(Records for processing begins)

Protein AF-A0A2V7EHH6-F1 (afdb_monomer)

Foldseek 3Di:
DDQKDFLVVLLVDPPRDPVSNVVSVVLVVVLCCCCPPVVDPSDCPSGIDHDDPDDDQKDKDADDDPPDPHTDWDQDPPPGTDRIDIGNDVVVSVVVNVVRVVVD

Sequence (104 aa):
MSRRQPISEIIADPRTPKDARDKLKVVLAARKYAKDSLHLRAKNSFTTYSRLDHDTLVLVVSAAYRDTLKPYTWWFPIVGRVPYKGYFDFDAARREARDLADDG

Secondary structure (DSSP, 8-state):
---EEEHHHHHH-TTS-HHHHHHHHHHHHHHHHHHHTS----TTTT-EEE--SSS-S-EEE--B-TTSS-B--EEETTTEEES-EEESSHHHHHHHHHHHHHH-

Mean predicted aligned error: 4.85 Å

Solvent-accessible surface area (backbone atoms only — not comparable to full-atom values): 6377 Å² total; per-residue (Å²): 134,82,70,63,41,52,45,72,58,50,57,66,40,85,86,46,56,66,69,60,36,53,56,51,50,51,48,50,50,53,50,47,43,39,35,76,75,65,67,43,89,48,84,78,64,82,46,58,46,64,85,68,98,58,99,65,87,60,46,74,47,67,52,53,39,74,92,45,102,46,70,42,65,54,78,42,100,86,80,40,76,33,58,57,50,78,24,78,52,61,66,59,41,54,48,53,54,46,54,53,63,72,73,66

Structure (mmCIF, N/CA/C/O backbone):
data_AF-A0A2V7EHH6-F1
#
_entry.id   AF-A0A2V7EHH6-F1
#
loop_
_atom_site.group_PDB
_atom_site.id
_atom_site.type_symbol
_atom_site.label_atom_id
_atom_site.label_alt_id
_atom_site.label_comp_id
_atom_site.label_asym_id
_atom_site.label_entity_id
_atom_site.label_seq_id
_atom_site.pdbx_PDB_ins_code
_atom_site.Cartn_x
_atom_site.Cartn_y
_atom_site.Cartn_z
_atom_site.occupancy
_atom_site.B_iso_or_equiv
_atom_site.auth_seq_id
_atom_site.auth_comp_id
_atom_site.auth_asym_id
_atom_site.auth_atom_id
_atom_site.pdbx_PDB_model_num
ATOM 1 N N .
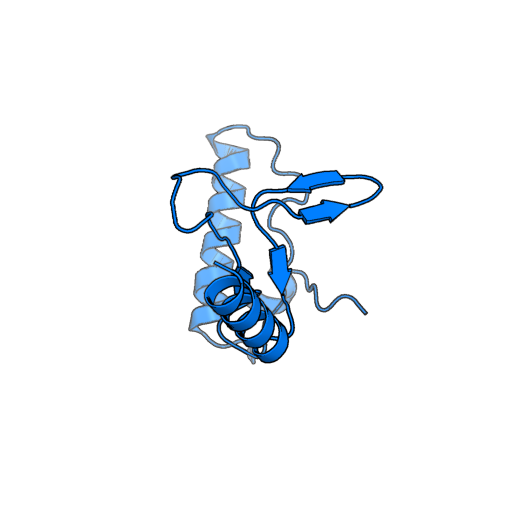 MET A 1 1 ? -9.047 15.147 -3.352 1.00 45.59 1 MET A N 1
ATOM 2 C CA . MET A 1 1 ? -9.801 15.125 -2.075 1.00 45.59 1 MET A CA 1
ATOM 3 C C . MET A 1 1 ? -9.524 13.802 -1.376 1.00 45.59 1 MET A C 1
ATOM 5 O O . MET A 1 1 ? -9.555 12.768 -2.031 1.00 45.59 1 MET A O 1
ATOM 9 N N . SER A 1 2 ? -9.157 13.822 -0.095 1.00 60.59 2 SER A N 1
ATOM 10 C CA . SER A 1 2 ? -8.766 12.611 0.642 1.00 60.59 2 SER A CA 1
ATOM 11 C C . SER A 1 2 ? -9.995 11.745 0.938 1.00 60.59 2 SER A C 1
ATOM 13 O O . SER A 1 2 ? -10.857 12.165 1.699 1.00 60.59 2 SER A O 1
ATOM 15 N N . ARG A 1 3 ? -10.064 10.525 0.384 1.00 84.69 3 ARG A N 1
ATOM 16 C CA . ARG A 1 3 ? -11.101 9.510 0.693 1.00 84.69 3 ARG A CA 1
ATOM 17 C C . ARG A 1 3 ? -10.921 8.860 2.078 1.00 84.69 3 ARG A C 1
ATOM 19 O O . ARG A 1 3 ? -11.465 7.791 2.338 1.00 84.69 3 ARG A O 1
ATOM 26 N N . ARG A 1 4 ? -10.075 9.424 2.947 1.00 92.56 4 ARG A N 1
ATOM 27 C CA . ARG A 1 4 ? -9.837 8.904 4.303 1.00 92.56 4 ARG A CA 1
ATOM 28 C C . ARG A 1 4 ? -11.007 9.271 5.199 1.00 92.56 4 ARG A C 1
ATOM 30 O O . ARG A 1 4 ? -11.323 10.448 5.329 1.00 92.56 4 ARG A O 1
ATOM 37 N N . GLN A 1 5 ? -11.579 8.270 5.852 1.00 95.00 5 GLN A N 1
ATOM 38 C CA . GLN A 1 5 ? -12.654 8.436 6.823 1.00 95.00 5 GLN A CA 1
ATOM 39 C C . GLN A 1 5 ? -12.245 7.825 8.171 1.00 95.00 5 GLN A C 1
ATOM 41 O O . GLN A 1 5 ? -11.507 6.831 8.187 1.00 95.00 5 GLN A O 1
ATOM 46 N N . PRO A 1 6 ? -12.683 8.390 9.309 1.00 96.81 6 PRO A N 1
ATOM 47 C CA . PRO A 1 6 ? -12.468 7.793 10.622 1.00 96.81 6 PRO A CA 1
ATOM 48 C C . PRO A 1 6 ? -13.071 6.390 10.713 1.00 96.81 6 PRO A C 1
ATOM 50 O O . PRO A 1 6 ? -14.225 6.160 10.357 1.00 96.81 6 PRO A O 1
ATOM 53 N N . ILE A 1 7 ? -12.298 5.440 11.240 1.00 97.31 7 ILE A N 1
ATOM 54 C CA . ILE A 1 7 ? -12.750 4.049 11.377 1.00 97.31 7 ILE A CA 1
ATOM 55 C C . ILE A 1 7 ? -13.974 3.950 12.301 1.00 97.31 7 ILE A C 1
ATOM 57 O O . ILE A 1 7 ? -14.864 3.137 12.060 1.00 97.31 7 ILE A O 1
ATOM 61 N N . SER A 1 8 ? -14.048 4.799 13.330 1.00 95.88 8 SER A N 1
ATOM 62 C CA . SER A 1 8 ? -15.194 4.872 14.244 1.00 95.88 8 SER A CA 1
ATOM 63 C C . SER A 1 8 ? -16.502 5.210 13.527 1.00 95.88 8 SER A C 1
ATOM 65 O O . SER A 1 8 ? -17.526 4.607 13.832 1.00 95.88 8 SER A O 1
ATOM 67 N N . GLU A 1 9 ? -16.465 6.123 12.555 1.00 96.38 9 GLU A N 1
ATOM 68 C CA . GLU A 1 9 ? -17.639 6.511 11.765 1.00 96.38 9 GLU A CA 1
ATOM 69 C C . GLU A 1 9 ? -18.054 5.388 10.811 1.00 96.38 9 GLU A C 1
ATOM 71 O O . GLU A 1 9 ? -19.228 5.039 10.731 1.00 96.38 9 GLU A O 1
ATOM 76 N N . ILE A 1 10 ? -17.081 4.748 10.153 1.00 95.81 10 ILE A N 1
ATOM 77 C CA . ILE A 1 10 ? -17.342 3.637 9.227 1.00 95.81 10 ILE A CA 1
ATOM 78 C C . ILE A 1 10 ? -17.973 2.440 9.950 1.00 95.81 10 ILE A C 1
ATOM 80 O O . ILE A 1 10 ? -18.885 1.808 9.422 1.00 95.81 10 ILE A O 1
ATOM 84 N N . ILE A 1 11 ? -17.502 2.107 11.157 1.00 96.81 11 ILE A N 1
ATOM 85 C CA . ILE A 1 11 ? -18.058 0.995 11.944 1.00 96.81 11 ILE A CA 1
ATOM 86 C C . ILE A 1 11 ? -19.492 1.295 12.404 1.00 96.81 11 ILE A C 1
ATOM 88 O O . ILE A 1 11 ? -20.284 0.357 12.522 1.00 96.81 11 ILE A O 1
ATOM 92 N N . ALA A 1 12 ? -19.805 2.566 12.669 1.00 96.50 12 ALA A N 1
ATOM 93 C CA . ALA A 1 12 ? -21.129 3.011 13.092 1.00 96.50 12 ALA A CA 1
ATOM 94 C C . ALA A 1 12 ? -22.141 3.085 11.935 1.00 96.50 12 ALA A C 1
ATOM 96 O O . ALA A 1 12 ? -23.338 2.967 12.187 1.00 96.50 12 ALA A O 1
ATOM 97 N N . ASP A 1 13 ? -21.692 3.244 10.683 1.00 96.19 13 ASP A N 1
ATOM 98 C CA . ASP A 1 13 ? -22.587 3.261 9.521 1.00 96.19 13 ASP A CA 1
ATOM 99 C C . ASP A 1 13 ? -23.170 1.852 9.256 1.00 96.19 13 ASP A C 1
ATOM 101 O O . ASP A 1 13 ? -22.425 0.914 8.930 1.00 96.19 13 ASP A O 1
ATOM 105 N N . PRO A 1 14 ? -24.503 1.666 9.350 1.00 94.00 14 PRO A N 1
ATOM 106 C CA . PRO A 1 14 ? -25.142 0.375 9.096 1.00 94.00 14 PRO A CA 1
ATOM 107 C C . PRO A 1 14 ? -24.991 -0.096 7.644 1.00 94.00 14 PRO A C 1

(Records for processing ends)
(Records for processing begins)

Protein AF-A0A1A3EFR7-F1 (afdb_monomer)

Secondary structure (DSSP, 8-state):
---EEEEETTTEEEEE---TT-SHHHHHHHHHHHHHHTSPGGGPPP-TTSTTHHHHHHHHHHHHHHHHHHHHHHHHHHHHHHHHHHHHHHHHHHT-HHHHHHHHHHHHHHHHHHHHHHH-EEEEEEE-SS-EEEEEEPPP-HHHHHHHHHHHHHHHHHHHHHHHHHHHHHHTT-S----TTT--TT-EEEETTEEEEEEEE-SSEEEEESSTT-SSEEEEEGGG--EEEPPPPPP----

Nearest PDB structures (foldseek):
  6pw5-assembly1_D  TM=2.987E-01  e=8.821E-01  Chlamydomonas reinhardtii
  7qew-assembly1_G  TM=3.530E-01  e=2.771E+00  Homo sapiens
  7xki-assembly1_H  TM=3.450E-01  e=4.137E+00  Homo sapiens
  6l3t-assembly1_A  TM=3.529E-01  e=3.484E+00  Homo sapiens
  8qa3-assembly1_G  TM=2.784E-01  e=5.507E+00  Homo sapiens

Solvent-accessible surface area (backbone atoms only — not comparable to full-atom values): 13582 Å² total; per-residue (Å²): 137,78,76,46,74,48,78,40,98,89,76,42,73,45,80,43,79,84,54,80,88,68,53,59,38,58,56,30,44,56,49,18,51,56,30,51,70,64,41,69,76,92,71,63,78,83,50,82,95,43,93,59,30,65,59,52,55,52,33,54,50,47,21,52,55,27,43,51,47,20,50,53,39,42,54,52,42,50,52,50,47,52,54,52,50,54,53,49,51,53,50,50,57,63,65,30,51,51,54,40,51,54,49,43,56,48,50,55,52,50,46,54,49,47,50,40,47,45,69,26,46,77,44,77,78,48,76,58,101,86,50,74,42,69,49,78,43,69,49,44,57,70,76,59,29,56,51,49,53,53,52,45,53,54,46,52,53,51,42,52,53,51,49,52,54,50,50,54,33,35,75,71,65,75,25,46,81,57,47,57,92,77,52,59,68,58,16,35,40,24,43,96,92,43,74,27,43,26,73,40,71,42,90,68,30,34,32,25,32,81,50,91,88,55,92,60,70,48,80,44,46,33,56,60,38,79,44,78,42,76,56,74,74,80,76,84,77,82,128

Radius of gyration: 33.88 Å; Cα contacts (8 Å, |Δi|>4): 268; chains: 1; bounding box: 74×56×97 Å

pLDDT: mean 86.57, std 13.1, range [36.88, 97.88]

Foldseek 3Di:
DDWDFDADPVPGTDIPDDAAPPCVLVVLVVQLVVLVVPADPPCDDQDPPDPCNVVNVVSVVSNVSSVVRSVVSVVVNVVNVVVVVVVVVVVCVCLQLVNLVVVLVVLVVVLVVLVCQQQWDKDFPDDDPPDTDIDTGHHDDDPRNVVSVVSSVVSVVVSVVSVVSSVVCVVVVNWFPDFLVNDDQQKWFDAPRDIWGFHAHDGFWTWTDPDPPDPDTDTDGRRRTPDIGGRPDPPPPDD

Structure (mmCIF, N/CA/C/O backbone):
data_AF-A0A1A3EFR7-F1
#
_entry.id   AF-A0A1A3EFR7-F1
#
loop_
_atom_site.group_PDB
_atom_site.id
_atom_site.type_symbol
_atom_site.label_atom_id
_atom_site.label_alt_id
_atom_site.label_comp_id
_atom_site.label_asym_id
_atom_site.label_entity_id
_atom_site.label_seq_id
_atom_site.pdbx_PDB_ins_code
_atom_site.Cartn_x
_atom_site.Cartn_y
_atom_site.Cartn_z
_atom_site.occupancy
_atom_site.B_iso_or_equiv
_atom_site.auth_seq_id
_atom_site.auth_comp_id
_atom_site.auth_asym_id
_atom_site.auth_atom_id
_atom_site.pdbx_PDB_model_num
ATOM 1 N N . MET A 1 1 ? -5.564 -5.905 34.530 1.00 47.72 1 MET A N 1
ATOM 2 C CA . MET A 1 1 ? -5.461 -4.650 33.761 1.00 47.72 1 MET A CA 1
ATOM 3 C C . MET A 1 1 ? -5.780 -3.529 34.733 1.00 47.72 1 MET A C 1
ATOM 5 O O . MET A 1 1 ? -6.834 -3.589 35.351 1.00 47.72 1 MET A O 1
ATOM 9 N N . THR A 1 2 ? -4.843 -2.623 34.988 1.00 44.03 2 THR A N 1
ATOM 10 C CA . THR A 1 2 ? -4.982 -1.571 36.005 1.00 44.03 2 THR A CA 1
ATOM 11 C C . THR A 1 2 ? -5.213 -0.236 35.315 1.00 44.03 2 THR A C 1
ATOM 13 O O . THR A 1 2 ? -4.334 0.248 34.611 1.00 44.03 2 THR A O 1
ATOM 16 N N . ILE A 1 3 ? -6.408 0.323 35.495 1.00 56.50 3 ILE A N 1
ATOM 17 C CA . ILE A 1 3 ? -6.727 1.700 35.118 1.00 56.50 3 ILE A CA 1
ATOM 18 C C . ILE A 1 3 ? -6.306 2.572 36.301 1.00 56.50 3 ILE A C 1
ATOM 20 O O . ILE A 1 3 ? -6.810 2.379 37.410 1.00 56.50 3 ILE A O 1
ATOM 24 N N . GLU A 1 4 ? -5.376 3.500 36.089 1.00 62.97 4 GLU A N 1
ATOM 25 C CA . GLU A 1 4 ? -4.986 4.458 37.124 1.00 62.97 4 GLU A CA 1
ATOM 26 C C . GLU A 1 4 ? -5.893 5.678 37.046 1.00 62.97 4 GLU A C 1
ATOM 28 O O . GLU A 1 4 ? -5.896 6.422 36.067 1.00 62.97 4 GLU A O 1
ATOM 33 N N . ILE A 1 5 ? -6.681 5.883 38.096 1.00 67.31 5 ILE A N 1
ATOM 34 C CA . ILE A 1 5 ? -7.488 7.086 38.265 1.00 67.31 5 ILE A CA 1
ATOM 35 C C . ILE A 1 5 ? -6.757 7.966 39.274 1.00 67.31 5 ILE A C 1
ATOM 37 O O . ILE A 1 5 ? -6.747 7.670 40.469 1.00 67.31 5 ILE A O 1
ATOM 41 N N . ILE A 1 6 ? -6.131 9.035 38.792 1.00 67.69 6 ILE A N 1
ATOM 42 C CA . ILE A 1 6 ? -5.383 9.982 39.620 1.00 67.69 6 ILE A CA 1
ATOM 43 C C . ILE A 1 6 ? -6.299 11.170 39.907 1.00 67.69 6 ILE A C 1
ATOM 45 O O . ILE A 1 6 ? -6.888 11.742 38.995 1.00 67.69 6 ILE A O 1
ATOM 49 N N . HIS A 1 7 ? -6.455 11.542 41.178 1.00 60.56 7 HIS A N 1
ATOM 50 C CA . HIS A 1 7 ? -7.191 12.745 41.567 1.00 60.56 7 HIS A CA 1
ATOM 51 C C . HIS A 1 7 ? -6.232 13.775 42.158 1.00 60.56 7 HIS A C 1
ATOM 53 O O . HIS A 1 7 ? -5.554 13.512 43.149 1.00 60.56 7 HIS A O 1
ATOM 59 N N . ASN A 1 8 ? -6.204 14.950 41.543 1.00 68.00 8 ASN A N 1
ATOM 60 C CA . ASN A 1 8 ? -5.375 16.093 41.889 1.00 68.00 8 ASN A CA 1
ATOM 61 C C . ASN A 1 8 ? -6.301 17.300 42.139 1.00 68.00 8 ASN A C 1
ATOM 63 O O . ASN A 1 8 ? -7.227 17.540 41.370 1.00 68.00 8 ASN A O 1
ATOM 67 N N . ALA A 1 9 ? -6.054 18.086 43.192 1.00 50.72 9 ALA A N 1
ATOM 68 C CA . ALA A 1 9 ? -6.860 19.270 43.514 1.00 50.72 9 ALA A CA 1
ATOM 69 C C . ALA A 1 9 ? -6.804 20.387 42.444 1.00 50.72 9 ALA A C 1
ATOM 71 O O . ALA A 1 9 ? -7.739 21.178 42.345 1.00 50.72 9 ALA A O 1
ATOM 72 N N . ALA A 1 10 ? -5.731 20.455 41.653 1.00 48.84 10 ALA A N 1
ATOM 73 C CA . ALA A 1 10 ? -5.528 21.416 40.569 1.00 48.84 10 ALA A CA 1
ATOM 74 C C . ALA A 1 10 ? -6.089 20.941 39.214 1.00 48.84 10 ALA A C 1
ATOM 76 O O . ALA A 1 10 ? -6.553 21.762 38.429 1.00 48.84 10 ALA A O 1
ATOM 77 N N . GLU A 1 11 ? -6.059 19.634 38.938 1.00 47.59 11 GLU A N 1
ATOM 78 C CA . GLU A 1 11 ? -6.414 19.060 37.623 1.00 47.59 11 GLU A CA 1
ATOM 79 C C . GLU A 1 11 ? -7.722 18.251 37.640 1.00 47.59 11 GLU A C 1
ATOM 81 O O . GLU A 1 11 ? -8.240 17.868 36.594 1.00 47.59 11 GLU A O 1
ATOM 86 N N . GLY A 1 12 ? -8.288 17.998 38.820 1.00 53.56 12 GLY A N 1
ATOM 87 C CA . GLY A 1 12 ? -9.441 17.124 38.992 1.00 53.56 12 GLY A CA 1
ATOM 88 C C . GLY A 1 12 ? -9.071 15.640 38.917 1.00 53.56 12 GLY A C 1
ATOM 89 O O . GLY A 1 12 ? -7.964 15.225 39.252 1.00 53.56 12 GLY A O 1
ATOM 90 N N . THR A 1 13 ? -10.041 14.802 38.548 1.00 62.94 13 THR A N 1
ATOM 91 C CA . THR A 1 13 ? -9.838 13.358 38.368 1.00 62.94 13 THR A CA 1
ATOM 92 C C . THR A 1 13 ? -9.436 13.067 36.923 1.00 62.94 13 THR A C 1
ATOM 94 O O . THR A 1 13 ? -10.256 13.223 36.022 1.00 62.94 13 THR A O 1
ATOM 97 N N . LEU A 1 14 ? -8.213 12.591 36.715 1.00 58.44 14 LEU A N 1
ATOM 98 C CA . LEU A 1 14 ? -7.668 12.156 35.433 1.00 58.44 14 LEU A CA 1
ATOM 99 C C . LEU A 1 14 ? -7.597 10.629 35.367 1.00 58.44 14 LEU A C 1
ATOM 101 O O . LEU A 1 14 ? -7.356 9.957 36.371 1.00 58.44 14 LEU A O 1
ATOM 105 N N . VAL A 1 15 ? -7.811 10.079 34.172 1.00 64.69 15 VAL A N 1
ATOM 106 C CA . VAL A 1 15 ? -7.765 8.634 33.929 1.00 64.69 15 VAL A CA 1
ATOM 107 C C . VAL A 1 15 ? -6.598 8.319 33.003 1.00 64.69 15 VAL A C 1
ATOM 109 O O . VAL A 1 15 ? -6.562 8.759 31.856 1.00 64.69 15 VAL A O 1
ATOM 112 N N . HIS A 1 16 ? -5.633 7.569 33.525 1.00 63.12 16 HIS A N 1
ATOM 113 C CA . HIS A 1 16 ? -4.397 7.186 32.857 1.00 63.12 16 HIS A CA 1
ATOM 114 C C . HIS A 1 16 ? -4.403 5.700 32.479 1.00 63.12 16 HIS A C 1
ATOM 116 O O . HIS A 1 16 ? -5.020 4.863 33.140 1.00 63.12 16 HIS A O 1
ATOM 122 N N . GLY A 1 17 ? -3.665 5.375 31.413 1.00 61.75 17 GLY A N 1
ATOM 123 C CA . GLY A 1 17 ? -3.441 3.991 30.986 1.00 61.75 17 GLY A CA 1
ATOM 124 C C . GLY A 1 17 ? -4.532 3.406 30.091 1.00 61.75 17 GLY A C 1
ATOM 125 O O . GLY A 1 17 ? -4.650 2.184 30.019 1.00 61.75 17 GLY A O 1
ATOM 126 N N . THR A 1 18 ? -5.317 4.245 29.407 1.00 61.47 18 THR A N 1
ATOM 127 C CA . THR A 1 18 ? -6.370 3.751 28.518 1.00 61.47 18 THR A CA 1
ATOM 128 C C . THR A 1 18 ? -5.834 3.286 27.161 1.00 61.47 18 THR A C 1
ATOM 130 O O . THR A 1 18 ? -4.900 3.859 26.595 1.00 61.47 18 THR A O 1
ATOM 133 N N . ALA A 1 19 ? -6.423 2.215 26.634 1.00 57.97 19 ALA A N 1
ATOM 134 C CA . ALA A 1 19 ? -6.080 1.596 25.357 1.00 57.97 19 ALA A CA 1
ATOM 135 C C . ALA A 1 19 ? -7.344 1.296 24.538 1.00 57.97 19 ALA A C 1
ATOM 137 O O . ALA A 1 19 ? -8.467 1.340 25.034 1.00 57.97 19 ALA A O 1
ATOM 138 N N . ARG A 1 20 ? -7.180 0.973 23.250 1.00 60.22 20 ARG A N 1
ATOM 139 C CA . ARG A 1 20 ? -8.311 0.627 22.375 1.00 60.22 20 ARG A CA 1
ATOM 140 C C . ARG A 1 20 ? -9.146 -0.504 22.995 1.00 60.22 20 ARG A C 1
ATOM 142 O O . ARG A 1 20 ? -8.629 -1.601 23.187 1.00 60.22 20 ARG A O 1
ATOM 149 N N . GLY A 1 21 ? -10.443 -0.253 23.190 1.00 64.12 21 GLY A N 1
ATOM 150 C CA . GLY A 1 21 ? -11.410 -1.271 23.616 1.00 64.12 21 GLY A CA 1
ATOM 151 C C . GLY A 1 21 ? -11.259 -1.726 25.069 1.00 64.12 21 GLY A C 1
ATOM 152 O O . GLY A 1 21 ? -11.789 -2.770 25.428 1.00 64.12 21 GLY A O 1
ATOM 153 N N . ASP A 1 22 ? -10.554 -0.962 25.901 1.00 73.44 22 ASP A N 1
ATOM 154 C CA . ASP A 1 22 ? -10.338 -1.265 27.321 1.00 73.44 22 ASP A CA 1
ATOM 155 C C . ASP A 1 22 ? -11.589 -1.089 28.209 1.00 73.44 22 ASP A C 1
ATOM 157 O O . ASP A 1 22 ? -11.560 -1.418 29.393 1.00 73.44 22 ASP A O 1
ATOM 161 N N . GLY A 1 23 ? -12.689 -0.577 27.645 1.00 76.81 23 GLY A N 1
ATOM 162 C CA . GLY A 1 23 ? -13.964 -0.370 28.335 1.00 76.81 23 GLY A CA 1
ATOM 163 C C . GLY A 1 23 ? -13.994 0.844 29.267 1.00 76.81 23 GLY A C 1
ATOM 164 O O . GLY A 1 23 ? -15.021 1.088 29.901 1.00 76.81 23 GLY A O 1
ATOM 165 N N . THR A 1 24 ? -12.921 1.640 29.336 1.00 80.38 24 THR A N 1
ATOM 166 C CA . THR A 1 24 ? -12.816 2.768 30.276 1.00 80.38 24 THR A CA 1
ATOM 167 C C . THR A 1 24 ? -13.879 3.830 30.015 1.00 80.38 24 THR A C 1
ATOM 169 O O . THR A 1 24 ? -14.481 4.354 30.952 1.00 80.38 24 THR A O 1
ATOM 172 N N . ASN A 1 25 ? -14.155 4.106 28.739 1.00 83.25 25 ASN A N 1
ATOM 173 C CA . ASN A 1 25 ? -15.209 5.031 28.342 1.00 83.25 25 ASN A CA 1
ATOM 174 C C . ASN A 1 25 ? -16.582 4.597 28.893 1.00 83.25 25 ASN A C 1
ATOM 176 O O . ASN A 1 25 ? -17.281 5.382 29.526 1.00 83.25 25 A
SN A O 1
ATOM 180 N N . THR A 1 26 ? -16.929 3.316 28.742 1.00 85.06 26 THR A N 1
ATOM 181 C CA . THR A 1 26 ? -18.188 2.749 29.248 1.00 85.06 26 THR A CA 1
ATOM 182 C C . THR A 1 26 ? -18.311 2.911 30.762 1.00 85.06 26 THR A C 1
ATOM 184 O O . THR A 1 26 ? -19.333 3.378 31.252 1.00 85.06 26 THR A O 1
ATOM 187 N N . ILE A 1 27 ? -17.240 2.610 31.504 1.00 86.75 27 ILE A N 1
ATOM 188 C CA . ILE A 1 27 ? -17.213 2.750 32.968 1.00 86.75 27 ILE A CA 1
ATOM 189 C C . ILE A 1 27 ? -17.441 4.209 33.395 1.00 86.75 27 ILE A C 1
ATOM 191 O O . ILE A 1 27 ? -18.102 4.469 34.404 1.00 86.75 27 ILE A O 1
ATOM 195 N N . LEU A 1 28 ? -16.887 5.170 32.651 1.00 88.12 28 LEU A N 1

(Records for processing ends)

▶ [Your task]
Could you retype exactly the lines above, starting at the line that contains "ATOM 13 O O . SER" and ending at the line that contains "ATOM 17 C C .", and nothing more?

▶ [Your solution]
ATOM 13 O O . SER A 1 2 ? -10.857 12.165 1.699 1.00 60.59 2 SER A O 1
ATOM 15 N N . ARG A 1 3 ? -10.064 10.525 0.384 1.00 84.69 3 ARG A N 1
ATOM 16 C CA . ARG A 1 3 ? -11.101 9.510 0.693 1.00 84.69 3 ARG A CA 1
ATOM 17 C C . ARG A 1 3 ? -10.921 8.860 2.078 1.00 84.69 3 ARG A C 1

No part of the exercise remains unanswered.